Don't burn out during warmup. Don't play your contest tune(s), at least not incessantly. It may help to play selected phrases to get the feel of tempos. Pick other tunes in same key to check your tuning, or tunes that use same movements to warm up hands. Don't over-play difficult technique, just enough to get warmed up for the listeners. You don't want to begin tiring till well after your appearance.

Performing

In contests, don't watch the judge and/or anyone else. This is one big difference from entertaining, where you need to react to onlookers. Contest onlookers, including at times a harried judge, have good reasons to disturb you purposely. I've seen it happen.

Don't begin playing at your extreme level of technical ability. Aim at about an 80% level to allow for good comfortable control if it's not your best possible day. If you find you are having your best day, have fun and put your soul into the music.

Don't make silly mistakes.

When you do make silly mistakes, don't wince or react visibly. The judge doesn't need the reminder--especially if s/he missed the error!

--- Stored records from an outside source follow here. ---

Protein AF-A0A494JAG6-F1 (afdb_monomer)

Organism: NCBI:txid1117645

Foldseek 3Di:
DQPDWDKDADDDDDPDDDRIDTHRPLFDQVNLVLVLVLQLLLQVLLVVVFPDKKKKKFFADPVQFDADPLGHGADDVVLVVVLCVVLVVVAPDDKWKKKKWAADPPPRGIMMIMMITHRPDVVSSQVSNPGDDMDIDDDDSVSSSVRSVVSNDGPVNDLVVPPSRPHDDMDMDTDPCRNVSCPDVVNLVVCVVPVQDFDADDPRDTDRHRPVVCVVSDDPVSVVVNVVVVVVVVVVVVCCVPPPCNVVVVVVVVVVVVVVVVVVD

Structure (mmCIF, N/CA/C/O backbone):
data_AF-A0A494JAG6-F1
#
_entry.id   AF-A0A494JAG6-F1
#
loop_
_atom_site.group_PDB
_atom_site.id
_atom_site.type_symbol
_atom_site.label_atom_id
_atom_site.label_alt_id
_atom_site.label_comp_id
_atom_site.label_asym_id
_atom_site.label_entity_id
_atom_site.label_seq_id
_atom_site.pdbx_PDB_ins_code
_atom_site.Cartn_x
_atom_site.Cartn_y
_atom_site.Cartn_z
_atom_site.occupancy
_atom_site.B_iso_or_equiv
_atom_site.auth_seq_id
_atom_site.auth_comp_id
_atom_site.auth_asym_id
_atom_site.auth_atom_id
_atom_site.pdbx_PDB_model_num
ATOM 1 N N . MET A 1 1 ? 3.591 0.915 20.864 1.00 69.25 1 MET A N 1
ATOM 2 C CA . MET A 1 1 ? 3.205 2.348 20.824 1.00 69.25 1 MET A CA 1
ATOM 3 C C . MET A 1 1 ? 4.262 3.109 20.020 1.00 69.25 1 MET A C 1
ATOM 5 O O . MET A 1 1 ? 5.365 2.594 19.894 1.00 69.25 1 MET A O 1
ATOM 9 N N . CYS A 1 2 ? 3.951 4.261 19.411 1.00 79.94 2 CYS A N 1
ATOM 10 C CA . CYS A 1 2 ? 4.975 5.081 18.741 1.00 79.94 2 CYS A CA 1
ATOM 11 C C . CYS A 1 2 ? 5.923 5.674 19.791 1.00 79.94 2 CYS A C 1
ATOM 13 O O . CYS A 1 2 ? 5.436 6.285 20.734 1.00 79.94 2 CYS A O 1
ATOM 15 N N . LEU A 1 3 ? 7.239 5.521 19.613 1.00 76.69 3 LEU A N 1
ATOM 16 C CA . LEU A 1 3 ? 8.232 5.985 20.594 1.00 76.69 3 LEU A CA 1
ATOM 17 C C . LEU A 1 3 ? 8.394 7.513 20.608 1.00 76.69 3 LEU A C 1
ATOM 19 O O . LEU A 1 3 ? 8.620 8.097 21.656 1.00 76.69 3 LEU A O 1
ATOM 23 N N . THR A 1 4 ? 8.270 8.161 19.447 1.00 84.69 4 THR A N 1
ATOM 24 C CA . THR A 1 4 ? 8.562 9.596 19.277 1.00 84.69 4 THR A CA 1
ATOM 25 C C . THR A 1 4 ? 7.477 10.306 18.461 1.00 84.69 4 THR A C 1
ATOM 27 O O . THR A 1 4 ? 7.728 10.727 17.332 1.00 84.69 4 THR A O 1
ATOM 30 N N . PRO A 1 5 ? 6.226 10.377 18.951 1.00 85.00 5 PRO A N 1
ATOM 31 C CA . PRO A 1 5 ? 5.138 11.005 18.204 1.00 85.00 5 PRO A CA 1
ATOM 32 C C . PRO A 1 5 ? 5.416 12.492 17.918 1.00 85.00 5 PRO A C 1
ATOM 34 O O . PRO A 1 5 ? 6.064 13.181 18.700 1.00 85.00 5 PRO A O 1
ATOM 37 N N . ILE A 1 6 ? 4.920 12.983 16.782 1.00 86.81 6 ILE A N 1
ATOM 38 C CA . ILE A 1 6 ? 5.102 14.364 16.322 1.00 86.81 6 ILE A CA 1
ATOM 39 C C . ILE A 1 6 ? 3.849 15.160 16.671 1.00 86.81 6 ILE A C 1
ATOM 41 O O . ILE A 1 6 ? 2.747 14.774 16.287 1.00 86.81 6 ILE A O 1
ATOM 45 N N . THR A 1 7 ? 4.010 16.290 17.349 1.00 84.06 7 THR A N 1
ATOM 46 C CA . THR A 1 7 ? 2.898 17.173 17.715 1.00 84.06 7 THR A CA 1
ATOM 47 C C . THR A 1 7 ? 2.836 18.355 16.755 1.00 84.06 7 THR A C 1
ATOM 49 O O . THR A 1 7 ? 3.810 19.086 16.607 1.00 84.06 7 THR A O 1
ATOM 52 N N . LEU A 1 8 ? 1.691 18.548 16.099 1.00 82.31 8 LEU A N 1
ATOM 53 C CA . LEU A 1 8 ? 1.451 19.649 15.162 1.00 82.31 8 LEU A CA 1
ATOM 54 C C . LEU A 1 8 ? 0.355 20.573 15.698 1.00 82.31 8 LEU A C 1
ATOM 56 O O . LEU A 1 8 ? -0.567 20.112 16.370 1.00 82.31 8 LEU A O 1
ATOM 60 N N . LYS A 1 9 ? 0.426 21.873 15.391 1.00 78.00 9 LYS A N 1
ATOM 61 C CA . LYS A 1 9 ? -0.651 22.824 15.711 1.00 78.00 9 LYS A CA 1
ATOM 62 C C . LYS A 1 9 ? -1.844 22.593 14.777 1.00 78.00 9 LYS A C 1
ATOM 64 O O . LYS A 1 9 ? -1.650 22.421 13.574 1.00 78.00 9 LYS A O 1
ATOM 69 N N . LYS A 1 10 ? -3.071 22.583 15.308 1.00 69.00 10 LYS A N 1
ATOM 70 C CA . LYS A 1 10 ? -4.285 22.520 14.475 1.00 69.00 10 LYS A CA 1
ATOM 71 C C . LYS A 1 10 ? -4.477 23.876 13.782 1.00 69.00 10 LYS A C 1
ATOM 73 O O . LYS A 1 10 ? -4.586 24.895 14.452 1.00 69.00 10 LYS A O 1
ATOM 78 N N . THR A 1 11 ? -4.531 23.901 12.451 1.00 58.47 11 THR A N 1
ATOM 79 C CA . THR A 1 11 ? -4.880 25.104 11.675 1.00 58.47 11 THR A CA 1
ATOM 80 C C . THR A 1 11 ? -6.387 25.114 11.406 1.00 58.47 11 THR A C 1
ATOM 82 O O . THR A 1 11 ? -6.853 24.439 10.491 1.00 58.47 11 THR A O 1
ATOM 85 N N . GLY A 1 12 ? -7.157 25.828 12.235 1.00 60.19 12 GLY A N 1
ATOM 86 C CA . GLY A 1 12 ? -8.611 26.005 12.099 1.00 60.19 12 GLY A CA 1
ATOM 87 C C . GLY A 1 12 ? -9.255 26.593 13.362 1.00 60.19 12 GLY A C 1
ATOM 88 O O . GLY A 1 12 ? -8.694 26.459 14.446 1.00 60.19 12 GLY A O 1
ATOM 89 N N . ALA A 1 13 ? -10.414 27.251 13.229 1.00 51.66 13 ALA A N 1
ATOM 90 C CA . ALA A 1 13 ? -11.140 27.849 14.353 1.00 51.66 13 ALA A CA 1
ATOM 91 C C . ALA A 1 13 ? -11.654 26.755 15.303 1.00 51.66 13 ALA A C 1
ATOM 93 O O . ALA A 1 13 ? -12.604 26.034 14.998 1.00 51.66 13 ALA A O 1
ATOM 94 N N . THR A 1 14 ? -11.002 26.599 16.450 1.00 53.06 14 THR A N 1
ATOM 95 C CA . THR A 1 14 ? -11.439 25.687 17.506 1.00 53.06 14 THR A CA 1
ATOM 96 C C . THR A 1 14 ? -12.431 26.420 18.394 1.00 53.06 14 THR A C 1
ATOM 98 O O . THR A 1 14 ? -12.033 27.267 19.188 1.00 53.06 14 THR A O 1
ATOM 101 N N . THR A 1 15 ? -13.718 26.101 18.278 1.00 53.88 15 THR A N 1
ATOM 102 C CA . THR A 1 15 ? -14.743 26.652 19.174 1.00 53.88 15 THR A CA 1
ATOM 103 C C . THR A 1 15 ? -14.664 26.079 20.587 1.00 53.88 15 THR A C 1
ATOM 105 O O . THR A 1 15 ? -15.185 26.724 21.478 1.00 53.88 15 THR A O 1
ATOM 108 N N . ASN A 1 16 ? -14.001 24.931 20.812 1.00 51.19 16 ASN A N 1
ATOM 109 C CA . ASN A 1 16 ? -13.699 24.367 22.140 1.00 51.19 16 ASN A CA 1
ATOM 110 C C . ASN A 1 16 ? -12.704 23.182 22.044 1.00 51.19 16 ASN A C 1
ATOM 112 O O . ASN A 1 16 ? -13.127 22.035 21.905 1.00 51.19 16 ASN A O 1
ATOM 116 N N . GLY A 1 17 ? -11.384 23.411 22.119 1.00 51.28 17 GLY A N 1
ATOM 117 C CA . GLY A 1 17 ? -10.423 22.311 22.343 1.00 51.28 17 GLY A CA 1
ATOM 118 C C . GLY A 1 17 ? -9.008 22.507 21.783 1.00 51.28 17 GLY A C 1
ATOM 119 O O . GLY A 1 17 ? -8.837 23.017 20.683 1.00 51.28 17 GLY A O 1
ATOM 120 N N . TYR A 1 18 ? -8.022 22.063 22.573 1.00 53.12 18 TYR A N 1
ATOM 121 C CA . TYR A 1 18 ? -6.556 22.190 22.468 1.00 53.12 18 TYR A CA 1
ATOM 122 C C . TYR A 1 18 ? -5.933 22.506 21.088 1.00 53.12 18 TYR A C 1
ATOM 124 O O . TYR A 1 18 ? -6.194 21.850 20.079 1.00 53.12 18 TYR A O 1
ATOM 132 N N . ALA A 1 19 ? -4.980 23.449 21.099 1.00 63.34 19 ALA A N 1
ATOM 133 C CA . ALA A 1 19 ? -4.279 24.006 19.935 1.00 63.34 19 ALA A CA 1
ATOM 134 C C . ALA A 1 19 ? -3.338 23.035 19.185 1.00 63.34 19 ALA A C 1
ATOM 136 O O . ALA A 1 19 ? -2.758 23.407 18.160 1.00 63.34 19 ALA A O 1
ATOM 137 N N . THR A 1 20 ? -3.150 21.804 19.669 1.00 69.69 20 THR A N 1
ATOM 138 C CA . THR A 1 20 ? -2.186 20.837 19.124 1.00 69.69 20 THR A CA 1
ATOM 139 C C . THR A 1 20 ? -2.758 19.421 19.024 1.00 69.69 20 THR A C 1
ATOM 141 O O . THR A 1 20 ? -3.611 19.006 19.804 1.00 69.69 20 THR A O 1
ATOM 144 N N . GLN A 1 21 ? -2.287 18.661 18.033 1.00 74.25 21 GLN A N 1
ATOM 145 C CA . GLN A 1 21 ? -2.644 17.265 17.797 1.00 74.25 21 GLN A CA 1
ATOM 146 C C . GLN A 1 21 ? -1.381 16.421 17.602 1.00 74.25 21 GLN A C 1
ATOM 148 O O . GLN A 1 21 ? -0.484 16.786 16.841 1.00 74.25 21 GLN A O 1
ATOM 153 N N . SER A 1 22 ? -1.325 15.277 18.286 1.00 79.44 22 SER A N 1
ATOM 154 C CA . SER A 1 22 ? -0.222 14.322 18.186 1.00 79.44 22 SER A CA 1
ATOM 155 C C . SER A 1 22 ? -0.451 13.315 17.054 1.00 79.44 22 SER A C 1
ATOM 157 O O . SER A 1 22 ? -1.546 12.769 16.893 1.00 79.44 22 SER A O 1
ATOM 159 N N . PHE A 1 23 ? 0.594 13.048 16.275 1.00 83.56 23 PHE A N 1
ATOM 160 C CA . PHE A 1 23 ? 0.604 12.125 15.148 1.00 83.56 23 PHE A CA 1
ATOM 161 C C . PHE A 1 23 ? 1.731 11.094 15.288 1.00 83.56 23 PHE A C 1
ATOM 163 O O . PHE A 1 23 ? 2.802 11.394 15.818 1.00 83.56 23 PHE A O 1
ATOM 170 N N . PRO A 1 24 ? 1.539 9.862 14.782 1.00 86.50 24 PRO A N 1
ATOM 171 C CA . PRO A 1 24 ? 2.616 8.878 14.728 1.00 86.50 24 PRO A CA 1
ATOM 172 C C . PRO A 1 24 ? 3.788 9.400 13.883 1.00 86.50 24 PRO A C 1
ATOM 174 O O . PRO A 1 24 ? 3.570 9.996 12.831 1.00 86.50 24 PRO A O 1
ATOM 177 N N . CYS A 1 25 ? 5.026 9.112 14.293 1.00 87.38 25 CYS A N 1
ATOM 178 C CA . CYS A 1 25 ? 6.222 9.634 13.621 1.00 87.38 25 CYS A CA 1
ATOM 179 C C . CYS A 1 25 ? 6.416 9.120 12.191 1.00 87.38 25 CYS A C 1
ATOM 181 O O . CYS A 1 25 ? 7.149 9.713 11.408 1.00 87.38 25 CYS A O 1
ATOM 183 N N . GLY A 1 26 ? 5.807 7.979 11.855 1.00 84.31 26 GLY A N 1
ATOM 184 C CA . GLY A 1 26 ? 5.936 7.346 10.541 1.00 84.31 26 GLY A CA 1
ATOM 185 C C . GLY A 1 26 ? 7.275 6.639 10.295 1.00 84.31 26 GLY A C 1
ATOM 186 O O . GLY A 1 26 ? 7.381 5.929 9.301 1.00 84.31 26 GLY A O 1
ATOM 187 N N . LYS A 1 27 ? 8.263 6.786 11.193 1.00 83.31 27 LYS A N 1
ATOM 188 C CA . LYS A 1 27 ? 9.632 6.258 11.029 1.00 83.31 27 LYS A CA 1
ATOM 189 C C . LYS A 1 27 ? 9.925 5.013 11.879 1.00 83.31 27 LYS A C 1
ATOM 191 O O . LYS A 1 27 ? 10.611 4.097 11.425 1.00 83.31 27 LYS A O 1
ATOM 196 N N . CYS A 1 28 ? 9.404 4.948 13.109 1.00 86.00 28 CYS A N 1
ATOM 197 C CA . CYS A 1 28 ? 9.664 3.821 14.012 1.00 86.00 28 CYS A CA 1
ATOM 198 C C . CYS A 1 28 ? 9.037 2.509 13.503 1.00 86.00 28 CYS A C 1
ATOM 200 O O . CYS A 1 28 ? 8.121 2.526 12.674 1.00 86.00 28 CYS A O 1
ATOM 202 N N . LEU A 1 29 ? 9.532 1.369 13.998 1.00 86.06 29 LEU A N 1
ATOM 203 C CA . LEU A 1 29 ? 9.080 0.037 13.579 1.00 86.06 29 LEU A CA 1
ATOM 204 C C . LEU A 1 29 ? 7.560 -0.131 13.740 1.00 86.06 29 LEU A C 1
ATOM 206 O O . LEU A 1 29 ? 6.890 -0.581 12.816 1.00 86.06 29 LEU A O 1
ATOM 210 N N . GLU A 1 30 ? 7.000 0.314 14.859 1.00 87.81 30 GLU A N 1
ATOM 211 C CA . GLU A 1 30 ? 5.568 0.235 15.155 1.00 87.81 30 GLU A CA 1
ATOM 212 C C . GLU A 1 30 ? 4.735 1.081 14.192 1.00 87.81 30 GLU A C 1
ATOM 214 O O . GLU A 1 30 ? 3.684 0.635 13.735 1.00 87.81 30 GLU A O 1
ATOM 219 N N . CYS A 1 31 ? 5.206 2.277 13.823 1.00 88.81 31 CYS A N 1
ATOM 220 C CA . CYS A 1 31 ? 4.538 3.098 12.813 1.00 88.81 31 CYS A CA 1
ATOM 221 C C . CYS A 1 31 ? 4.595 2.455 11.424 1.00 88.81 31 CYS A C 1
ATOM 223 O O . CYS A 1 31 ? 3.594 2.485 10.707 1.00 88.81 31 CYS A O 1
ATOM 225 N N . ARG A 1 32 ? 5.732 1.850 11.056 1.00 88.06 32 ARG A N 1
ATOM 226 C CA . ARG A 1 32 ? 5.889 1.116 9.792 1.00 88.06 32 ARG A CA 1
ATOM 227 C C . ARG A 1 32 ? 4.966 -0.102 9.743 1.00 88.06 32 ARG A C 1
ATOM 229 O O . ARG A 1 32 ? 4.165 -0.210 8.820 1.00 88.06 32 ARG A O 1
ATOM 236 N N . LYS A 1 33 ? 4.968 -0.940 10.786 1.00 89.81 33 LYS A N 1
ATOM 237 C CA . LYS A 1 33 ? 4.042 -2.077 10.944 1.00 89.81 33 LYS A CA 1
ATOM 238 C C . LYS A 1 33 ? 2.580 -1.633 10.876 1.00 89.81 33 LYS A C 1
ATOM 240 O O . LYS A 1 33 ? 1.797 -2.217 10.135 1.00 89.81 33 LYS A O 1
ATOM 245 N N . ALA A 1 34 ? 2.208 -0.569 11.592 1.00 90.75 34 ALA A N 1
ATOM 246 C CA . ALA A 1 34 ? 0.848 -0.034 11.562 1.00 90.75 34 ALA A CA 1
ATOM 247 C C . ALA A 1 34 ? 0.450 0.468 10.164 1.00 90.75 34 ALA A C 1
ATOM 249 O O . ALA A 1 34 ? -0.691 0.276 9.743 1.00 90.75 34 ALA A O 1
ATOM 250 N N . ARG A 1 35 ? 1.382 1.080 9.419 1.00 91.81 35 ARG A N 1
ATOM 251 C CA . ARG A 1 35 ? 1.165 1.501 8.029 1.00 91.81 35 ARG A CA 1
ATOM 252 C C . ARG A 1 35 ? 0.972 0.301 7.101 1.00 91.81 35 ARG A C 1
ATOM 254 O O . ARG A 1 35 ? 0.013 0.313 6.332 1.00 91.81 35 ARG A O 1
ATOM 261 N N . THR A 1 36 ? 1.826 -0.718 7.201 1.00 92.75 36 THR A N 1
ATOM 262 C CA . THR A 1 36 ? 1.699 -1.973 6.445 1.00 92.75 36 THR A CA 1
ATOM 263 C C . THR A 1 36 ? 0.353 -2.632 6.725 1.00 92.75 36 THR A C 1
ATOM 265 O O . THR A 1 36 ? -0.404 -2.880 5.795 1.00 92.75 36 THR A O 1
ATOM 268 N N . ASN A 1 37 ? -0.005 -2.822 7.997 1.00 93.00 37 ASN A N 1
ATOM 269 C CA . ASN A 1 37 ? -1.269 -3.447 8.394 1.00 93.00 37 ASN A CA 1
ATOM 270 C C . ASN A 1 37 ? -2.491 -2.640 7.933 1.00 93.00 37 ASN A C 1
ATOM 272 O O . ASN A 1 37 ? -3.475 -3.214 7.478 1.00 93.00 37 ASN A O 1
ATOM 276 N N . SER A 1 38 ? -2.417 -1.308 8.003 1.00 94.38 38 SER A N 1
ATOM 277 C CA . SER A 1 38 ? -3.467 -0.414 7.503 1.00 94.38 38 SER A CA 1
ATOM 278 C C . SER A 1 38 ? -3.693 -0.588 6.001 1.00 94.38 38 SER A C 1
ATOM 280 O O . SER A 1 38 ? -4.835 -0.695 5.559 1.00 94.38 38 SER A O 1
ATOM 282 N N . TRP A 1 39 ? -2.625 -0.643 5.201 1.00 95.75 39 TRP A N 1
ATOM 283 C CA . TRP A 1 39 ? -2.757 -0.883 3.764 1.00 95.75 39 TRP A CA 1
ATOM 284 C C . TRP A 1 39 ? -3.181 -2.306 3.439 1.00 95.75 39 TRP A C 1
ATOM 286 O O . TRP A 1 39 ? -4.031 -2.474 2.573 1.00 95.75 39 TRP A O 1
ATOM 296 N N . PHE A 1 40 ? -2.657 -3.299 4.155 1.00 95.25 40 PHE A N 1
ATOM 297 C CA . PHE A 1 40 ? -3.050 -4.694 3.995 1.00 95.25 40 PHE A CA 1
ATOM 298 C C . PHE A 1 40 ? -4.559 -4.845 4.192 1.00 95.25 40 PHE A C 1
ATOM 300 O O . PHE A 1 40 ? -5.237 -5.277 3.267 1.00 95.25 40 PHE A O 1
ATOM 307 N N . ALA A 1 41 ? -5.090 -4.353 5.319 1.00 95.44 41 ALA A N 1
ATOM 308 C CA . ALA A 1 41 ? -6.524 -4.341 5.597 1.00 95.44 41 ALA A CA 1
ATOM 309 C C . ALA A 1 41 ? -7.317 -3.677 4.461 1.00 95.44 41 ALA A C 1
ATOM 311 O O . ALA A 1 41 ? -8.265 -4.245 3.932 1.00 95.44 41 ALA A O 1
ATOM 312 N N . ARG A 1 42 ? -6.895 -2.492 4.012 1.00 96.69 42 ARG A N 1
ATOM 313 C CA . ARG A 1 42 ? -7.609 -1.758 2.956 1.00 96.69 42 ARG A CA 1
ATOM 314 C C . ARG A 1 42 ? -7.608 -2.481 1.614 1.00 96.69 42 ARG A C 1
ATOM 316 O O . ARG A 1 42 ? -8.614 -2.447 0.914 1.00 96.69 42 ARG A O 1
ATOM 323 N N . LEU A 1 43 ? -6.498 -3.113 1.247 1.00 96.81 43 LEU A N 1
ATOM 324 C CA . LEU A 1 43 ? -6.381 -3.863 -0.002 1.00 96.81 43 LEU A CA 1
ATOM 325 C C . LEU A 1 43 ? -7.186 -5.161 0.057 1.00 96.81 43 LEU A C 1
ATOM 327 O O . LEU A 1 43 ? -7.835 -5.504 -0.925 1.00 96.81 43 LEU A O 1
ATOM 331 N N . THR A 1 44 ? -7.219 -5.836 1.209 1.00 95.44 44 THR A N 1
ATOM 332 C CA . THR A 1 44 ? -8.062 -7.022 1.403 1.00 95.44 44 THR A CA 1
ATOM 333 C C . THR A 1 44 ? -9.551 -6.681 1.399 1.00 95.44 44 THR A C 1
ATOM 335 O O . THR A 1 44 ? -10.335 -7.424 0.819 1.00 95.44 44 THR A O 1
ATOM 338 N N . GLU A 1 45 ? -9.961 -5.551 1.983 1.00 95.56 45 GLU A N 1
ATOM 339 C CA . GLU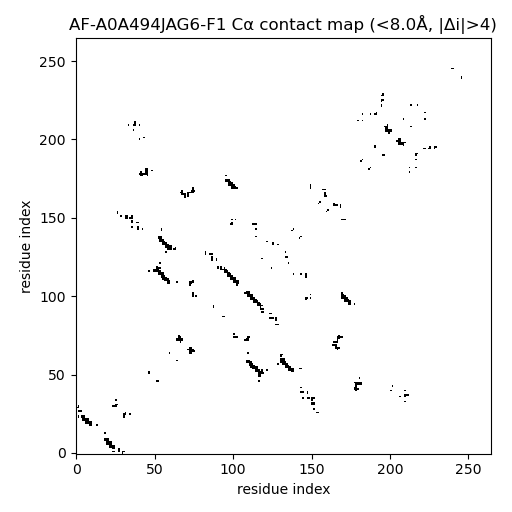 A 1 45 ? -11.367 -5.115 1.951 1.00 95.56 45 GLU A CA 1
ATOM 340 C C . GLU A 1 45 ? -11.805 -4.653 0.555 1.00 95.56 45 GLU A C 1
ATOM 342 O O . GLU A 1 45 ? -12.956 -4.852 0.169 1.00 95.56 45 GLU A O 1
ATOM 347 N N . GLU A 1 46 ? -10.898 -4.065 -0.231 1.00 96.75 46 GLU A N 1
ATOM 348 C CA . GLU A 1 46 ? -11.174 -3.752 -1.637 1.00 96.75 46 GLU A CA 1
ATOM 349 C C . GLU A 1 46 ? -11.269 -5.027 -2.488 1.00 96.75 46 GLU A C 1
ATOM 351 O O . GLU A 1 46 ? -12.146 -5.125 -3.345 1.00 96.75 46 GLU A O 1
ATOM 356 N N . LEU A 1 47 ? -10.416 -6.024 -2.230 1.00 95.50 47 LEU A N 1
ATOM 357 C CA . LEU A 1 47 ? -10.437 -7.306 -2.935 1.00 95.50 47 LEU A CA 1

If you must make silly mistakes, make them early. You'll place higher making a few slips in the beginning and then pulling yourself together, than if you make the same number at the end thereby seeming to fall apart.

If you screw up big-time, try not to break down. In contests you could still have a shot at a trophy if you don't compound your troubles. If you're performing you have a hospitality obligation to your audience. They're pulling for you. Get your stuff together and carry on, they'll reward you. NEVER show disappointment or anger in public. Judge doesn't need the reminder, audiences came for entertainment and require this of you at all times, and the Nobel Prize Committee doesn't care.

Do what you most love to do. If it's performing, ham it up. If it's the tunes or the tone, focus on sharing the thrill of those things with the listener. Don't worry about yourself; people who want to see Stars listen to rock concerts not pipes. Your listeners want to hear what you can do with a collective treasure. Go for it!